There’s the issue of airports. They’re operational now, but they need to be modernized. There’s a lot of work to be done. There’s also the issue of mining. There’s the issue of oil extraction. There are other kinds of underground resources.

It’s not like investing in an agricultural product. These are permanent investments. Therefore, companies and governments that intend to invest want to see the future. The most important factor in this is the lifting of sanctions. In other words, no one can undertake a multi-billion-dollar investment without the lifting of sanctions. Because they’re hesitant.

But we can say that the other billion-dollar investments we mentioned are on hold for a while longer.

Statehood of Syria

Last question.

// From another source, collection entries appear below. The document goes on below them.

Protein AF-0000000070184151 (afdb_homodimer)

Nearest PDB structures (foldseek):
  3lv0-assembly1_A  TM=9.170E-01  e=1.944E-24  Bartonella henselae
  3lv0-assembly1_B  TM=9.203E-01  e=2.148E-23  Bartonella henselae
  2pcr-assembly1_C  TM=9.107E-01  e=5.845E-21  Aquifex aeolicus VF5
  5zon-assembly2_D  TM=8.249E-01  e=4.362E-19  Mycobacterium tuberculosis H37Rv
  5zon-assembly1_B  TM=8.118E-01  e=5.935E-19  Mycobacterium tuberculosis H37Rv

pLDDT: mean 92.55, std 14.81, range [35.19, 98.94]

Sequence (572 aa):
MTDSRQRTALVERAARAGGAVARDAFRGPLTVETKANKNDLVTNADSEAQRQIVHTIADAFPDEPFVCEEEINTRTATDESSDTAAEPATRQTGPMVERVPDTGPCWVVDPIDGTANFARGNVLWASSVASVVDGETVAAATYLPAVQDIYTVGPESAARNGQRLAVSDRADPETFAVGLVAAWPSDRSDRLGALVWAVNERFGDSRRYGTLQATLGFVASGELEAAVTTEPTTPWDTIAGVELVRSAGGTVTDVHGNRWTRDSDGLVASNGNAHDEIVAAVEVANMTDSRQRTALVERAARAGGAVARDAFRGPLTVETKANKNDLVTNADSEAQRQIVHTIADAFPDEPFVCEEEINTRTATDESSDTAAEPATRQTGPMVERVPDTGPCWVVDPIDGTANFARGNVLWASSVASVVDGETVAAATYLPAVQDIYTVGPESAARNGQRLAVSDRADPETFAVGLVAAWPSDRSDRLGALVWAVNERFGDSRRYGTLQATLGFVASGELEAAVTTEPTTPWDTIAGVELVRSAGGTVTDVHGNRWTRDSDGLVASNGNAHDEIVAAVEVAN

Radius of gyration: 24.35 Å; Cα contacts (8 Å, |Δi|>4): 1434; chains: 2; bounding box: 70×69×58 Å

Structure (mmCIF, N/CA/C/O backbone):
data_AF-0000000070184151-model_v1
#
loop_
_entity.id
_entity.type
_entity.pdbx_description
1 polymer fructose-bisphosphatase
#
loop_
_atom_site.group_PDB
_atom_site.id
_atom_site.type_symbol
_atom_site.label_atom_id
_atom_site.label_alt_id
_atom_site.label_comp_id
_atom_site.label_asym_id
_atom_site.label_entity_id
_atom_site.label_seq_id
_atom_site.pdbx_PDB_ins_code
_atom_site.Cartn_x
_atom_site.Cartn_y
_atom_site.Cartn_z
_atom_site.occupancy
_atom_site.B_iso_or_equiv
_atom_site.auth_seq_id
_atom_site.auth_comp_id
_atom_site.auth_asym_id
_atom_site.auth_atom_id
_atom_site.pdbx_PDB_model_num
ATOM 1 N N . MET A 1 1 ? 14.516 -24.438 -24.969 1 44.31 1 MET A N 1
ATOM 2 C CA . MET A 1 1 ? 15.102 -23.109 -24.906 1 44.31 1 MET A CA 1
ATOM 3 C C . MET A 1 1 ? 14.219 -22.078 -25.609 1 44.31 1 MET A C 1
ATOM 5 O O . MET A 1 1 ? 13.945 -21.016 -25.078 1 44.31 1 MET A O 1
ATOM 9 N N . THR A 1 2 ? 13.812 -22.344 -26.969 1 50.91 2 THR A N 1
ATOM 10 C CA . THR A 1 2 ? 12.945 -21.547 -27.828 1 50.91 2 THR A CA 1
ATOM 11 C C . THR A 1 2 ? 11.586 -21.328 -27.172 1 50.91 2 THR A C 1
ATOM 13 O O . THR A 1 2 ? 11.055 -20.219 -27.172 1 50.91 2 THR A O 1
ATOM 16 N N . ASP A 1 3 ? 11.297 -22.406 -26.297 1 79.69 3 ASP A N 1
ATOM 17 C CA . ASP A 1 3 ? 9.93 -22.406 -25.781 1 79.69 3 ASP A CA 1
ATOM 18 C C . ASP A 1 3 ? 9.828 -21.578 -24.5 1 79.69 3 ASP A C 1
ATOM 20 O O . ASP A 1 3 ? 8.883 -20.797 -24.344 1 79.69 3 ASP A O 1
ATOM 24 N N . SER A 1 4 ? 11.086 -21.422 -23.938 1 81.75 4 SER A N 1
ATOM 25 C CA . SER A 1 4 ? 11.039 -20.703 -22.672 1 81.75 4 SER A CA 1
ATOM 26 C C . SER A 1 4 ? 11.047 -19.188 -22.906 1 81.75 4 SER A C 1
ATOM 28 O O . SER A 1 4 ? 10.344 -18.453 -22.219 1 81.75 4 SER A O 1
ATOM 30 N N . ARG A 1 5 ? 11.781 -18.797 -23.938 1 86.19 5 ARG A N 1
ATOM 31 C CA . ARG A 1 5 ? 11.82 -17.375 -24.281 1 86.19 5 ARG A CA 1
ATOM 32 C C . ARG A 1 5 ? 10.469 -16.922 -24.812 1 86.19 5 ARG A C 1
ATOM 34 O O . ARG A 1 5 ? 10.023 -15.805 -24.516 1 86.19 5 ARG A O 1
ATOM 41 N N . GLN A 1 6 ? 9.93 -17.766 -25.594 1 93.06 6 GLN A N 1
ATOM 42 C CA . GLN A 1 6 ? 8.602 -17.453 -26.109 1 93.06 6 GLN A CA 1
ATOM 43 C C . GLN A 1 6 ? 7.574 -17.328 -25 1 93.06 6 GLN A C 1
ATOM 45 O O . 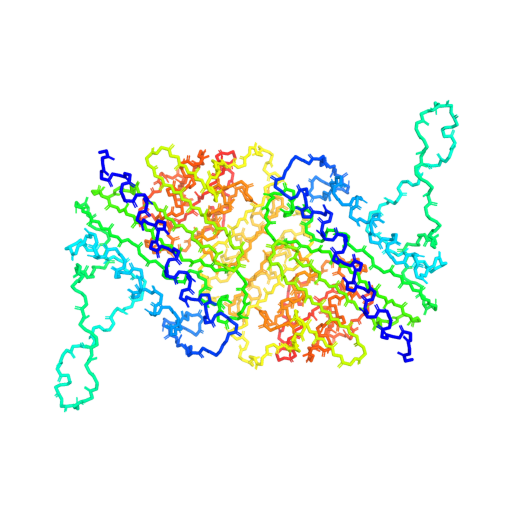GLN A 1 6 ? 6.746 -16.422 -25 1 93.06 6 GLN A O 1
ATOM 50 N N . ARG A 1 7 ? 7.664 -18.188 -24.047 1 96.31 7 ARG A N 1
ATOM 51 C CA . ARG A 1 7 ? 6.73 -18.172 -22.922 1 96.31 7 ARG A CA 1
ATOM 52 C C . ARG A 1 7 ? 6.945 -16.938 -22.047 1 96.31 7 ARG A C 1
ATOM 54 O O . ARG A 1 7 ? 5.984 -16.344 -21.547 1 96.31 7 ARG A O 1
ATOM 61 N N . THR A 1 8 ? 8.242 -16.516 -21.969 1 95.12 8 THR A N 1
ATOM 62 C CA . THR A 1 8 ? 8.555 -15.336 -21.188 1 95.12 8 THR A CA 1
ATOM 63 C C . THR A 1 8 ? 7.945 -14.086 -21.812 1 95.12 8 THR A C 1
ATOM 65 O O . THR A 1 8 ? 7.328 -13.273 -21.125 1 95.12 8 THR A O 1
ATOM 68 N N . ALA A 1 9 ? 8.086 -13.977 -23.094 1 96.31 9 ALA A N 1
ATOM 69 C CA . ALA A 1 9 ? 7.5 -12.836 -23.797 1 96.31 9 ALA A CA 1
ATOM 70 C C . ALA A 1 9 ? 5.977 -12.875 -23.719 1 96.31 9 ALA A C 1
ATOM 72 O O . ALA A 1 9 ? 5.328 -11.836 -23.609 1 96.31 9 ALA A O 1
ATOM 73 N N . LEU A 1 10 ? 5.457 -14.047 -23.75 1 98.12 10 LEU A N 1
ATOM 74 C CA . LEU A 1 10 ? 4.008 -14.211 -23.828 1 98.12 10 LEU A CA 1
ATOM 75 C C . LEU A 1 10 ? 3.359 -13.898 -22.484 1 98.12 10 LEU A C 1
ATOM 77 O O . LEU A 1 10 ? 2.281 -13.297 -22.438 1 98.12 10 LEU A O 1
ATOM 81 N N . VAL A 1 11 ? 3.979 -14.289 -21.359 1 98.62 11 VAL A N 1
ATOM 82 C CA . VAL A 1 11 ? 3.395 -13.984 -20.047 1 98.62 11 VAL A CA 1
ATOM 83 C C . VAL A 1 11 ? 3.348 -12.469 -19.844 1 98.62 11 VAL A C 1
ATOM 85 O O . VAL A 1 11 ? 2.385 -11.945 -19.281 1 98.62 11 VAL A O 1
ATOM 88 N N . GLU A 1 12 ? 4.387 -11.812 -20.281 1 98.44 12 GLU A N 1
ATOM 89 C CA . GLU A 1 12 ? 4.402 -10.359 -20.141 1 98.44 12 GLU A CA 1
ATOM 90 C C . GLU A 1 12 ? 3.309 -9.719 -21 1 98.44 12 GLU A C 1
ATOM 92 O O . GLU A 1 12 ? 2.559 -8.867 -20.516 1 98.44 12 GLU A O 1
ATOM 97 N N . ARG A 1 13 ? 3.234 -10.141 -22.219 1 98.75 13 ARG A N 1
ATOM 98 C CA . ARG A 1 13 ? 2.232 -9.609 -23.141 1 98.75 13 ARG A CA 1
ATOM 99 C C . ARG A 1 13 ? 0.822 -9.852 -22.609 1 98.75 13 ARG A C 1
ATOM 101 O O . ARG A 1 13 ? -0.028 -8.961 -22.656 1 98.75 13 ARG A O 1
ATOM 108 N N . ALA A 1 14 ? 0.584 -11.039 -22.125 1 98.88 14 ALA A N 1
ATOM 109 C CA . ALA A 1 14 ? -0.736 -11.422 -21.625 1 98.88 14 ALA A CA 1
ATOM 110 C C . ALA A 1 14 ? -1.113 -10.617 -20.391 1 98.88 14 ALA A C 1
ATOM 112 O O . ALA A 1 14 ? -2.229 -10.102 -20.297 1 98.88 14 ALA A O 1
ATOM 113 N N . ALA A 1 15 ? -0.166 -10.5 -19.438 1 98.94 15 ALA A N 1
ATOM 114 C CA . ALA A 1 15 ? -0.424 -9.727 -18.219 1 98.94 15 ALA A CA 1
ATOM 115 C C . ALA A 1 15 ? -0.718 -8.266 -18.547 1 98.94 15 ALA A C 1
ATOM 117 O O . ALA A 1 15 ? -1.649 -7.676 -18 1 98.94 15 ALA A O 1
ATOM 118 N N . ARG A 1 16 ? 0.041 -7.703 -19.484 1 98.88 16 ARG A N 1
ATOM 119 C CA . ARG A 1 16 ? -0.173 -6.316 -19.906 1 98.88 16 ARG A CA 1
ATOM 120 C C . ARG A 1 16 ? -1.527 -6.148 -20.578 1 98.88 16 ARG A C 1
ATOM 122 O O . ARG A 1 16 ? -2.229 -5.164 -20.344 1 98.88 16 ARG A O 1
ATOM 129 N N . ALA A 1 17 ? -1.878 -7.109 -21.406 1 98.81 17 ALA A N 1
ATOM 130 C CA . ALA A 1 17 ? -3.143 -7.023 -22.141 1 98.81 17 ALA A CA 1
ATOM 131 C C . ALA A 1 17 ? -4.328 -7.074 -21.188 1 98.81 17 ALA A C 1
ATOM 133 O O . ALA A 1 17 ? -5.234 -6.238 -21.266 1 98.81 17 ALA A O 1
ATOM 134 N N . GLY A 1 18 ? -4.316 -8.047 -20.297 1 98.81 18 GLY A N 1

The Syrian President has travelled to the US and met with the US president. He’s accompanied by the Syrian Foreign Minister and a delegation. Agreements are being signed. The image released to the press shows leaders of two different states meeting with each other and trying to reach an agreement. On the other hand, you mentioned that security problems may arise between groups in the coming period for various reasons. Certain areas of Syria are not under full control of the central government. There are different armed groups. Fighting has already begun with some of these, and fighting is anticipated with others. Your last example: civil servants’ salaries are paid by Qatar. When we look at this aspect, on one side, there’s the image of a state, while on the other, the image is different. It’s more of a political entity. What is your general assessment?

Now, when we look at the political sciences for answers, we see the following. First, there is a state. Officially, the Syrian Arab Republic exists and is a member of the United Nations. But on the other hand, there are several steps that need to be taken to build a state system, a political system. This isn’t just about Syria. Wherever a state or a political system is to be built in the world, these steps apply to them as well.

One of these, the first and indispensable, is the issue of the current administration, the administration that built the state, having sovereignty over all the lands where the state and the political system will be built. Therefore, the Damascus administration has not fully achieved this today. This is quite reasonable, because from 2011 until December 8, 2024, Bashar al-Assad also lost that.

And today, the new regime is in the same situation. They’re facing the same situation, but the point here is this: this is a transitional period. Because we call it the President of Syria, but the official equivalent in Syria is this; the decree states that in Syria, the President of Syria is a transitional period. Because he wasn’t elected by the people, he was chosen by groups. Therefore, every country has such a transitional period.

The most recent example of this in this region is the 1979 Iranian revolution. There, the Shah was overthrown and replaced by a new government led by Ayatollah Khomeini. However, because there was no civil war, the transition period was completed much more quickly. The constitutional vote was held a few months later.

In Syria, the devastation is immense. A major war has raged for nearly 15 years. The transition period there will take a bit longer. Similarly, the United States invaded Iraq in 2003, destroyed all state institutions, dismantled the army, and built a new system. That system, for example, still hasn’t held up today.

In this regard, there is a transition period in Syria. This transition period is defined as five years. Therefore, yes, when we look at visits, contacts, and relations, there is a state. But when we look on the ground, we cannot fully see that state. You are right. It has not fully established sovereignty over its territory, but transition periods can produce certain images like this. The important thing is to address these deficiencies quickly.